(Bloomberg) -- Canada’s six largest banks have all added ESG components to their chief executive officers’ compensation frameworks, putting them in a small minority of companies that tie executive pay to such measures.
How environmental, social and governance matters affect pay varies by firm, as does the percentage of compensation involved. Still, the Canadian lenders stand out because only 9% of the 2,684 companies in the FTSE All World Index tracked by researcher Sustainalytics in a 2020 study had tied executive pay to ESG.
The moves, disclosed in the banks’ proxy circulars earlier this month, put them at the front of a push by activists and investors to establish incentives for actions like reducing emissions and diversifying workforces. At Canadian Imperial Bank of Commerce, the pressure to make changes also came from within, said Sandy Sharman, head of the bank’s people, culture and brand team.

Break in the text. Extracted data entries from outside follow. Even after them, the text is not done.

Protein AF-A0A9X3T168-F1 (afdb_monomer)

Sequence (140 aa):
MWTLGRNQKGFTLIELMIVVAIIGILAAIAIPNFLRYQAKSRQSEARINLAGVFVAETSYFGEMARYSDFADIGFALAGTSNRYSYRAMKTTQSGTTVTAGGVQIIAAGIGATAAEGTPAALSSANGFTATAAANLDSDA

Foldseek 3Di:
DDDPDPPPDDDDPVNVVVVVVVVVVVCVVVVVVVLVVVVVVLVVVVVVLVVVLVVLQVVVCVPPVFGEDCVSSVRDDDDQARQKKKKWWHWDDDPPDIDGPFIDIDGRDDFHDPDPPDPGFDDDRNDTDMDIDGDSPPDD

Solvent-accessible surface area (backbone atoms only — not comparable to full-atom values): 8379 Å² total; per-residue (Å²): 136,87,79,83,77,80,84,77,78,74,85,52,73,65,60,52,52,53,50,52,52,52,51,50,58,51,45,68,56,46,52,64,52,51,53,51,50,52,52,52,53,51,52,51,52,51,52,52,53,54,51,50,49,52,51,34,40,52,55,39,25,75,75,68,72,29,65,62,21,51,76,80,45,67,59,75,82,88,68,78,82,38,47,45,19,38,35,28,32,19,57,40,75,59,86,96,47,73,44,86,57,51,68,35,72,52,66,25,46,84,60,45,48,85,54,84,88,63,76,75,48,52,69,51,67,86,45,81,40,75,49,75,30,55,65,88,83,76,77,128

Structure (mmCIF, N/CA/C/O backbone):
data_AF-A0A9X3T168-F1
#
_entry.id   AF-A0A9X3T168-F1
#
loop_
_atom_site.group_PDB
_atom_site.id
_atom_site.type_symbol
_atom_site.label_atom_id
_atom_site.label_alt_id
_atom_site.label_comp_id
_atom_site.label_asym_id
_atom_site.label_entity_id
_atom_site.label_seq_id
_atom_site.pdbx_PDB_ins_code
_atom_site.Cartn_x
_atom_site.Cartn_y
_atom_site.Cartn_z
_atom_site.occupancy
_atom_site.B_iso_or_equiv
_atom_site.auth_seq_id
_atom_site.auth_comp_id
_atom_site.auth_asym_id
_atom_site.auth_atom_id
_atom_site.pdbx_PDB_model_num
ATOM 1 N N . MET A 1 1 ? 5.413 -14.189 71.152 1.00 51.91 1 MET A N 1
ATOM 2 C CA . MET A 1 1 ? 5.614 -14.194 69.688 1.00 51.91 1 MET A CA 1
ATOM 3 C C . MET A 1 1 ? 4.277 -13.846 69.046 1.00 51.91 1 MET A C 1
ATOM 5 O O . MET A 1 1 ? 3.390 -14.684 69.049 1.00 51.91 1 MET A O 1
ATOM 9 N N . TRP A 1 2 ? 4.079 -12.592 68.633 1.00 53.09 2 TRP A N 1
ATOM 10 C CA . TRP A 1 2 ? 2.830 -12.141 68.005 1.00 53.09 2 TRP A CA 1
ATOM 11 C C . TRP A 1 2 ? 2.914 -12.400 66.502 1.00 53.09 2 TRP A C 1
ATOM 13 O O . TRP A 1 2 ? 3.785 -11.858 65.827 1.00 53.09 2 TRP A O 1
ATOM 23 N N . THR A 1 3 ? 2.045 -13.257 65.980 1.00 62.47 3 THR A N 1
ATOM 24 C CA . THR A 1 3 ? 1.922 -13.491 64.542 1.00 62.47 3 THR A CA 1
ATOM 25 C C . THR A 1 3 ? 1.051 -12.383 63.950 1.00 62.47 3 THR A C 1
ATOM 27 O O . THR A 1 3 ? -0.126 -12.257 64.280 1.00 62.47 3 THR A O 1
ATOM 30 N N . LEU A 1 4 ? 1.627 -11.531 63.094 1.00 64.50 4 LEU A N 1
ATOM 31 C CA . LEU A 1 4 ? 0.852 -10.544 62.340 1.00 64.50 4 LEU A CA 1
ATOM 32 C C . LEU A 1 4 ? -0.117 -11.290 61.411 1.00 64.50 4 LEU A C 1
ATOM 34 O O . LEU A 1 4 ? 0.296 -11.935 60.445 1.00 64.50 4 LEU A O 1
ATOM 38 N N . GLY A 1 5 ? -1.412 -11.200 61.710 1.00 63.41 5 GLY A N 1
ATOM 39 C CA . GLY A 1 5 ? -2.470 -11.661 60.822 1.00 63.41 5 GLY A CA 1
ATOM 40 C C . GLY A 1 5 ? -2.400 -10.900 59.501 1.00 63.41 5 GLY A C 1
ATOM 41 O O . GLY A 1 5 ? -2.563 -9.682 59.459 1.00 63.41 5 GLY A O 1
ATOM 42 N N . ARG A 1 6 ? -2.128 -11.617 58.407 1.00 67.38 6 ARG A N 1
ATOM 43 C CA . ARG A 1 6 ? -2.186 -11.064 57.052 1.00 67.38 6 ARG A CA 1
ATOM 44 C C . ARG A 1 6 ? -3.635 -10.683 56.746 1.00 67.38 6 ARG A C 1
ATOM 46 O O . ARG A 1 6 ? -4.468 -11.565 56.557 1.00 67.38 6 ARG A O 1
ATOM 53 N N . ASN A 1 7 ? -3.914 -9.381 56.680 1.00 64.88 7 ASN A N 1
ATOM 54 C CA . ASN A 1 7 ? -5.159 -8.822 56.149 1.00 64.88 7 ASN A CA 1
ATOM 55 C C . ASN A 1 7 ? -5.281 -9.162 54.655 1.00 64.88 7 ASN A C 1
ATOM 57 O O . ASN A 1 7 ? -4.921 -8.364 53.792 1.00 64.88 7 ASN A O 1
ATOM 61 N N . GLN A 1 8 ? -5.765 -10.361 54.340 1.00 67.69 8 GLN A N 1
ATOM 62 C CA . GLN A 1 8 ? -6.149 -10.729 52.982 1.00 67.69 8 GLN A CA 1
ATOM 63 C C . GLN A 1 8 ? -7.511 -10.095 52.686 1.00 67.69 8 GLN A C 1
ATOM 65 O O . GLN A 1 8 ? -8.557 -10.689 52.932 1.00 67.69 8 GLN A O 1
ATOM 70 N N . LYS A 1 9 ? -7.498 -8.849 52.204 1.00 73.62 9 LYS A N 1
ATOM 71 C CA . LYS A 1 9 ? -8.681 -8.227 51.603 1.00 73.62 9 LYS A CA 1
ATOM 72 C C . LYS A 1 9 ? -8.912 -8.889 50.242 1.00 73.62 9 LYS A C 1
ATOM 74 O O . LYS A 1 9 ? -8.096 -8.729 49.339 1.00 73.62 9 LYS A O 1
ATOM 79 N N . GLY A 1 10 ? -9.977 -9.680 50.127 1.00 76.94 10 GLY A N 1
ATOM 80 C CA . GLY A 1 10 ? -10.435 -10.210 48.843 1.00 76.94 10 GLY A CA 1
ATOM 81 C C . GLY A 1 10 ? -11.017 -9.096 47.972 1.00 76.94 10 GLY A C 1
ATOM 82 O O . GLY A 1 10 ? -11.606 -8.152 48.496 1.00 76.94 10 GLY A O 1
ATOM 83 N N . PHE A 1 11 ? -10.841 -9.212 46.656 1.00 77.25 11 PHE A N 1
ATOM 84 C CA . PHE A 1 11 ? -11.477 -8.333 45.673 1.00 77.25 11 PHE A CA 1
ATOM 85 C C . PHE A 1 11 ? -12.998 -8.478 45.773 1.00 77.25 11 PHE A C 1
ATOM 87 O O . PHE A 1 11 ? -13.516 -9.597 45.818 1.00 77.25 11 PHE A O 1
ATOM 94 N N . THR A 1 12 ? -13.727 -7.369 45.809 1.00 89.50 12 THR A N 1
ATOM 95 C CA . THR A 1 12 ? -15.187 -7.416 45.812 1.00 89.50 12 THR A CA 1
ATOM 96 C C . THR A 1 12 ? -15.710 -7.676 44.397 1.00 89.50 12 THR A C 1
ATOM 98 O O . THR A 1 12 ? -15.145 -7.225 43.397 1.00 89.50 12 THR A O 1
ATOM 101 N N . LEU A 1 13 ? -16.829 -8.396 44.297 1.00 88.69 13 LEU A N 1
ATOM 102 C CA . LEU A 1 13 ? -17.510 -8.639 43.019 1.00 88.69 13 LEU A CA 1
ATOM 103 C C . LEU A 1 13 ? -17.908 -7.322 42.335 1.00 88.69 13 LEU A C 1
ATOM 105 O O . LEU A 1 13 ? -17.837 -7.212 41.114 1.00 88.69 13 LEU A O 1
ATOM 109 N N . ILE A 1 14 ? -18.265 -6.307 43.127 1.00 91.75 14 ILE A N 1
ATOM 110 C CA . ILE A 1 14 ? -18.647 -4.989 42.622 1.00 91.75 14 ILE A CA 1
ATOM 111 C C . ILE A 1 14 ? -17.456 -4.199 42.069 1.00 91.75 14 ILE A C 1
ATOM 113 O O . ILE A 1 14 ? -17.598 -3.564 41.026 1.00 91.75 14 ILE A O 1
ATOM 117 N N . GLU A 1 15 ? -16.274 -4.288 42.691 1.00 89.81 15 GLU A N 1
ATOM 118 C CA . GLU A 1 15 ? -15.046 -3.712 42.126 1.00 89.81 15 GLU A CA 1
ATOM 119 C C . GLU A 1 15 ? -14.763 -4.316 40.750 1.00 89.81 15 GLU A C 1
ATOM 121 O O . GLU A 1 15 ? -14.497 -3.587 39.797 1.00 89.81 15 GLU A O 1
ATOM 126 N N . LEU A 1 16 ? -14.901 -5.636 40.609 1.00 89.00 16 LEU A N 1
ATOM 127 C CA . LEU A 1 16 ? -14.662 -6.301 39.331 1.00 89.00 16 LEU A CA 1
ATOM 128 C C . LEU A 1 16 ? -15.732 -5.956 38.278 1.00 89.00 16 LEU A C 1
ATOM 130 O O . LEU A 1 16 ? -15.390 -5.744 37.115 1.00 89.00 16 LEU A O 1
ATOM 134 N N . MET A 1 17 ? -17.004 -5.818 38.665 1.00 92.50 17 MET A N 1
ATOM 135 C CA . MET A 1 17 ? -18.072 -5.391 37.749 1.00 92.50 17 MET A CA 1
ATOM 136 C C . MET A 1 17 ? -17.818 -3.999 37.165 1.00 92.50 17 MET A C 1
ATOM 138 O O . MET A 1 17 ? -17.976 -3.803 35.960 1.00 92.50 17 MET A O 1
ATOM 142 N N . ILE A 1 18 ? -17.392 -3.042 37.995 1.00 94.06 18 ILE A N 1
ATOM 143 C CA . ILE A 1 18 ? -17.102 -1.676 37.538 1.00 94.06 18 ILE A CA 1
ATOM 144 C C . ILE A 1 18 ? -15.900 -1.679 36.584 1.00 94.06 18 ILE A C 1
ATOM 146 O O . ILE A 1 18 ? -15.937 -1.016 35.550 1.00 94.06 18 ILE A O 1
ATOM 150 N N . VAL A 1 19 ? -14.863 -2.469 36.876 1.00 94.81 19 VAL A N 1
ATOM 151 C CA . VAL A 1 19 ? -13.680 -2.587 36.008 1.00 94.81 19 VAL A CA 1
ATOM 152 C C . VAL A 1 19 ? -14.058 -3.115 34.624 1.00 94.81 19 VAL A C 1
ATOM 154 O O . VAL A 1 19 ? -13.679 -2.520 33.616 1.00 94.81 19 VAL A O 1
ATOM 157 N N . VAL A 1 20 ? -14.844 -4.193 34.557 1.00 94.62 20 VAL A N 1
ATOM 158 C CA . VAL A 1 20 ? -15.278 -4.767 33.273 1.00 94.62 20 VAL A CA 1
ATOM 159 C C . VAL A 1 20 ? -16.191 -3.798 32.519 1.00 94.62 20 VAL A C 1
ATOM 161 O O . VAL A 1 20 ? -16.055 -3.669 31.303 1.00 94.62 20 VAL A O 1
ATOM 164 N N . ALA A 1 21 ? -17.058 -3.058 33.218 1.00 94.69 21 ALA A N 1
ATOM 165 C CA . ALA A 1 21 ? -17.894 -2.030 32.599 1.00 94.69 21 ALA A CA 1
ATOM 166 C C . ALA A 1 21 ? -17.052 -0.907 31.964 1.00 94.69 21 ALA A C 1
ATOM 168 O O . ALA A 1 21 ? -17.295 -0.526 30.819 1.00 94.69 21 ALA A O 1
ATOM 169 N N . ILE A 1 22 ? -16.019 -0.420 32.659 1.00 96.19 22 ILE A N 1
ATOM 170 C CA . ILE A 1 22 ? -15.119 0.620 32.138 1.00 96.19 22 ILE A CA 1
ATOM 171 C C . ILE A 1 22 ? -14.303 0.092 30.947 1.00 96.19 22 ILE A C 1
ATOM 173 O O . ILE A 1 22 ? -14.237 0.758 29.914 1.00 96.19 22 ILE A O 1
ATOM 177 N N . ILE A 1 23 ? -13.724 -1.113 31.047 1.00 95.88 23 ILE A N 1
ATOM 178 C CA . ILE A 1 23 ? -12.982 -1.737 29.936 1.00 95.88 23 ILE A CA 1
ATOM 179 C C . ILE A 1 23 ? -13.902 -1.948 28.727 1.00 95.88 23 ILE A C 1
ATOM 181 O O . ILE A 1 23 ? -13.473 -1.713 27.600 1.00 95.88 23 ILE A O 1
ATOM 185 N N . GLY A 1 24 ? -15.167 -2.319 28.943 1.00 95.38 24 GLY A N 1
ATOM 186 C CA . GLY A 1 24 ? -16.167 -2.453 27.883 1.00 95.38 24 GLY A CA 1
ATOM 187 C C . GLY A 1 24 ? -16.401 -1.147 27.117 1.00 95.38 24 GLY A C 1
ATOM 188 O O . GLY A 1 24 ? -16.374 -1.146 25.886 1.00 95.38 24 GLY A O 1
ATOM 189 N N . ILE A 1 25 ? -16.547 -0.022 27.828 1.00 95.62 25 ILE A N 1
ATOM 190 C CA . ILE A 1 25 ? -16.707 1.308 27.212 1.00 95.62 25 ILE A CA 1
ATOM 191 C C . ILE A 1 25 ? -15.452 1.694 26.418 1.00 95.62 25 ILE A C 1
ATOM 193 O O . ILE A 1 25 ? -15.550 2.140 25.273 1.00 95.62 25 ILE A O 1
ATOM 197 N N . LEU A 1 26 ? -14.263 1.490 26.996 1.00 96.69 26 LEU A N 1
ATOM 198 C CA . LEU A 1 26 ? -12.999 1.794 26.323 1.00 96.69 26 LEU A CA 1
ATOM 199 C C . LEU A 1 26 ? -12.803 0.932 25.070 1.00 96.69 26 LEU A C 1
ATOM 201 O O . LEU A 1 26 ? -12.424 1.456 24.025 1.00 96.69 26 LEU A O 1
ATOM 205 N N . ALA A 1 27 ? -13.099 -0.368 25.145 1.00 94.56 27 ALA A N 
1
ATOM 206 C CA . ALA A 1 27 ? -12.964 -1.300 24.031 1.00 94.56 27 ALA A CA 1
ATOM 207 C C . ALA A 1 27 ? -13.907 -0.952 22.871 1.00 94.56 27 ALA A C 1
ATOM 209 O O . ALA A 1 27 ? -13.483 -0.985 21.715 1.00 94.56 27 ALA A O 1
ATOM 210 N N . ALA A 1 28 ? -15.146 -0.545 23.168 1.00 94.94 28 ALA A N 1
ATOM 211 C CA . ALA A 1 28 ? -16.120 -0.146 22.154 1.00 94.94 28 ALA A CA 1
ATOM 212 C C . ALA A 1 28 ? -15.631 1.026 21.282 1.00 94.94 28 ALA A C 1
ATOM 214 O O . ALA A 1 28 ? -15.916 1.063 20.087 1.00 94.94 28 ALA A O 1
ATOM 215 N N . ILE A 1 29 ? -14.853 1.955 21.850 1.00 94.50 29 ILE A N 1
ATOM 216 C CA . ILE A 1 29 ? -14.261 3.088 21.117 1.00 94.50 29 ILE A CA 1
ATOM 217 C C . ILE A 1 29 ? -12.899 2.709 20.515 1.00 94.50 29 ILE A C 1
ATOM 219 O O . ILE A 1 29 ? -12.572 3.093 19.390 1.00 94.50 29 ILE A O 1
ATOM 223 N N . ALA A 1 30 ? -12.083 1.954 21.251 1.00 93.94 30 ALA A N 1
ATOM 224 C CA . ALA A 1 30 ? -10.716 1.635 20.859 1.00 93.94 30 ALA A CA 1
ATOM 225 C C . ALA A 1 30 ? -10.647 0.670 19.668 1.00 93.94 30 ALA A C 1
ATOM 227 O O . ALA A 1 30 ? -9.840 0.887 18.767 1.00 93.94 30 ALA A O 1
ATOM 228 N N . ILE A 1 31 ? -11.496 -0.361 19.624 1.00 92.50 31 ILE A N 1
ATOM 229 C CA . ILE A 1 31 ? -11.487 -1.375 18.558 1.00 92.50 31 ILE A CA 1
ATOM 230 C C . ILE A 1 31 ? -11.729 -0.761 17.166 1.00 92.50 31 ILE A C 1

“We didn’t want this to be something that we just report on and it’s a check-box,” Sharman said. “We actually wanted to drive accountability, and we also wanted to put areas in there that we wanted to improve. You need that healthy tension to move up your game.”
Canada overall is ahead of the curve, with 16% of its companies studied by Sustainalytics reporting relatively transparent ESG criteria tied to pay. That trails only Australia, at 20%.

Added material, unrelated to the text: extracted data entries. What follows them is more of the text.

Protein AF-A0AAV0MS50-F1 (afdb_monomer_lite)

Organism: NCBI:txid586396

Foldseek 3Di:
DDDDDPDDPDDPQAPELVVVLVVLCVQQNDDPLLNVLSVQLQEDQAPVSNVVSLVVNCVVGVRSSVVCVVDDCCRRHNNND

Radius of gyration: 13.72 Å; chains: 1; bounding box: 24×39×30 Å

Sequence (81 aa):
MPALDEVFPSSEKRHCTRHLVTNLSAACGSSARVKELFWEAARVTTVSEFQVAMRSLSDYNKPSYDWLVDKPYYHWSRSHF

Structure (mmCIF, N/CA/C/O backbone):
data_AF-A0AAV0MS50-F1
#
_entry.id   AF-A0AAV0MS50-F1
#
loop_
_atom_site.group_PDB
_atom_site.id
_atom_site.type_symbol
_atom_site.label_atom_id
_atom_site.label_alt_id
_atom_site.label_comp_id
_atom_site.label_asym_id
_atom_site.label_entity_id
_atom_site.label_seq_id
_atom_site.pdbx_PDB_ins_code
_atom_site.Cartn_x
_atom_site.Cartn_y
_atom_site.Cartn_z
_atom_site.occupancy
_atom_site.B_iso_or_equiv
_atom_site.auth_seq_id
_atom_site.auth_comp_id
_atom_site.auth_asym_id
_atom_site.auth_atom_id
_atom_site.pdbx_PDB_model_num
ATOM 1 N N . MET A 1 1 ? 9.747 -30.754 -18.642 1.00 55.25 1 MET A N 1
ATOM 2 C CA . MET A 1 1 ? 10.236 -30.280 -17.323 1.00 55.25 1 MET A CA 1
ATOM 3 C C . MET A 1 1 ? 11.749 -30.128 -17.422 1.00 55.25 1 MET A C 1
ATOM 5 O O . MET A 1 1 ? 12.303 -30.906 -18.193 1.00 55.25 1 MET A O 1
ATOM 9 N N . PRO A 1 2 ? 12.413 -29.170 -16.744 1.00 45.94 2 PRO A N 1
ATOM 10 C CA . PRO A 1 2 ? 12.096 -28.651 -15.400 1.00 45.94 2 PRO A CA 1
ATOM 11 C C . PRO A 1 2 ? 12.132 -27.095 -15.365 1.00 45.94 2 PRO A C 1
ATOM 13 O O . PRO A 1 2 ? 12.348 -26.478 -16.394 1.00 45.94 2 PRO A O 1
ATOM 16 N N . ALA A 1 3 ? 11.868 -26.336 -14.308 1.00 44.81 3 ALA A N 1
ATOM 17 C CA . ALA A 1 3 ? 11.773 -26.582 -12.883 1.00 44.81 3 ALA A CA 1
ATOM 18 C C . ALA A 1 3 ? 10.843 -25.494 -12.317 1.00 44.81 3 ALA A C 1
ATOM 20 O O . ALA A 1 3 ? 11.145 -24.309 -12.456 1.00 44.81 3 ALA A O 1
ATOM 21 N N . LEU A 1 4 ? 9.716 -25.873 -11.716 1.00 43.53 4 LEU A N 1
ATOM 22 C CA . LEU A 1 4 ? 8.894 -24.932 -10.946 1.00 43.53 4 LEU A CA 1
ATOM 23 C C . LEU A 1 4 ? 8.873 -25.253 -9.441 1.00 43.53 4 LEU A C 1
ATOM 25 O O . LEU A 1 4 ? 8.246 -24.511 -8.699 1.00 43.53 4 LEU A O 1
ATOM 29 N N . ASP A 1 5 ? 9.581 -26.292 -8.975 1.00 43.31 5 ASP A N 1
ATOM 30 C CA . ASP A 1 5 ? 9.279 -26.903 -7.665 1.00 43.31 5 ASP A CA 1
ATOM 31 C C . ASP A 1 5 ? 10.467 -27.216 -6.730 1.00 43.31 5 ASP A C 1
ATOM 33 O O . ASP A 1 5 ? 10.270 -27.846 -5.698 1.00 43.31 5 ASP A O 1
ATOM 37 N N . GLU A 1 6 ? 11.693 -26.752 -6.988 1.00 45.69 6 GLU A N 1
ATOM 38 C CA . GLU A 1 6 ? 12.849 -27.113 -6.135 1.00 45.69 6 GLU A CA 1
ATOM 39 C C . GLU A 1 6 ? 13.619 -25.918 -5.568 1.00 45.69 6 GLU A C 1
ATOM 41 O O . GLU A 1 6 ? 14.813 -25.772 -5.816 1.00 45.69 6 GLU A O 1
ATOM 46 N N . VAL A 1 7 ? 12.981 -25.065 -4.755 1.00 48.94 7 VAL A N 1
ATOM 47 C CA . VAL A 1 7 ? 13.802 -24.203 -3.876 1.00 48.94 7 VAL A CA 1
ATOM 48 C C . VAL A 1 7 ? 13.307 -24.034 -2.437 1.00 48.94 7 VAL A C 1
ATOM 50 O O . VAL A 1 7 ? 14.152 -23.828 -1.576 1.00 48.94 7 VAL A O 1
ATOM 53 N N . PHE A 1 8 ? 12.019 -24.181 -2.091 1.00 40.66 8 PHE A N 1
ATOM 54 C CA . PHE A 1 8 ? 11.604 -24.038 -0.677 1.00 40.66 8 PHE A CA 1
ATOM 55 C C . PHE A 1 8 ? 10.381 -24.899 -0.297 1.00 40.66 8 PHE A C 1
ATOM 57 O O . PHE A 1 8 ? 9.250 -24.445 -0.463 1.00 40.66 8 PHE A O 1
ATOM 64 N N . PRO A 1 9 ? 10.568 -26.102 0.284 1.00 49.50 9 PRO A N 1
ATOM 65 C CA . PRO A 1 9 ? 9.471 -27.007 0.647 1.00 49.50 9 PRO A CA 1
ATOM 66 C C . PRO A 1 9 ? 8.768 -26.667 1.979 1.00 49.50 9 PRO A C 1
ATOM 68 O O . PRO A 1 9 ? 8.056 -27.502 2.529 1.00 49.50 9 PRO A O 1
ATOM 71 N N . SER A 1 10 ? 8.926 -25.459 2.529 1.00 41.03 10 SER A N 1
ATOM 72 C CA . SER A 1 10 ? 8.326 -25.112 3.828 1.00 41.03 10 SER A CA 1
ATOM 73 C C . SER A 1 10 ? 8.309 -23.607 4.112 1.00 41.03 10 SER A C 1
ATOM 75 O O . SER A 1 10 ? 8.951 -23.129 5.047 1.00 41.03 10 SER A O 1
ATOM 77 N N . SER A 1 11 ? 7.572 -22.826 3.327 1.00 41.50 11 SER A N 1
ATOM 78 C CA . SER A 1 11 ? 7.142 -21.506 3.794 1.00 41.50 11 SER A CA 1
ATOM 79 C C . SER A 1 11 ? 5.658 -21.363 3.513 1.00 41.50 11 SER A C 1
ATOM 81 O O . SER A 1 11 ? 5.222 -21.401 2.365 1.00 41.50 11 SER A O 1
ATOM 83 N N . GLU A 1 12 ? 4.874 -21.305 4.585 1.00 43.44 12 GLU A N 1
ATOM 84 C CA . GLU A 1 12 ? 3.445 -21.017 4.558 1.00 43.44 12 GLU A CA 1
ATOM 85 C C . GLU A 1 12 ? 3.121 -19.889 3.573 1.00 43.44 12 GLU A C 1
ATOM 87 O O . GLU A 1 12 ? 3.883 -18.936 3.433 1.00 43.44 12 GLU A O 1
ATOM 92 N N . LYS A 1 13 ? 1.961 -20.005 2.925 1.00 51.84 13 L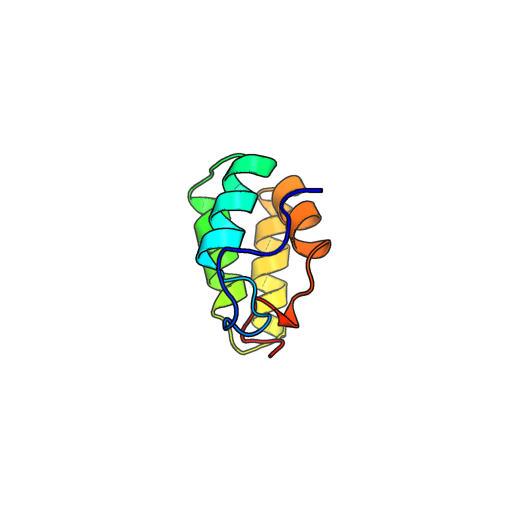YS A N 1
ATOM 93 C CA . LYS A 1 13 ? 1.435 -19.234 1.784 1.00 51.84 13 LYS A CA 1
ATOM 94 C C . LYS A 1 13 ? 1.202 -17.729 2.048 1.00 51.84 13 LYS A C 1
ATOM 96 O O . LYS A 1 13 ? 0.273 -17.136 1.515 1.00 51.84 13 LYS A O 1
ATOM 101 N N . ARG A 1 14 ? 2.028 -17.082 2.865 1.00 52.06 14 ARG A N 1
ATOM 102 C CA . ARG A 1 14 ? 2.100 -15.633 3.032 1.00 52.06 14 ARG A CA 1
ATOM 103 C C . ARG A 1 14 ? 3.053 -15.109 1.968 1.00 52.06 14 ARG A C 1
ATOM 105 O O . ARG A 1 14 ? 4.235 -15.445 1.972 1.00 52.06 14 ARG A O 1
ATOM 112 N N . HIS A 1 15 ? 2.574 -14.274 1.050 1.00 58.22 15 HIS A N 1
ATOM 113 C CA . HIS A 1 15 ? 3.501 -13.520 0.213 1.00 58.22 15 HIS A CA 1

“From an investment perspective, as well as from a corporate perspective, it’s becoming clear that putting more onus on executives to steer their companies toward a lower-impact future on those types of issues, including climate change, is more and more important,” said Martin Vezer, the Sustainalytics researcher who led the study.
Linking progress on ESG to pay can prompt firms to make substantive changes rather than just image-polishing moves, said Harlan Zimmerman, senior partner of activist investor Cevian Capital AB, a Stockholm-based firm with about 12 billion euros ($14 billion) under management.
“It enables shareholders, through the existing mechanisms of remuneration consultation, to engage with boards,” Zimmerman said in an interview. “Because pay plans are subject to ‘say on pay’ votes, shareholders are in a strong position to influence the ESG targets.”
CIBC’s plan goes beyond the executive suite and affects variable compensation for the majority of the company’s employees, Sharman said. Individual executives often will have additional ESG measures built into their pay plans as well.
At Toronto-Dominion Bank, large investors have been bringing up ESG more frequently, and that has played a role in policy-making. The bank’s ESG pay plan is tied to its public commitments, such as a goal of achieving net-zero carbon-dioxide emissions from operations and financing activities by 2050, said David Fellows, Toronto-Dominion’s senior vice president of human resources.
“This isn’t a once-and-done,” Fellows said. “We’ve been making progress over a number of years, and we’ll continue to evolve our approach.”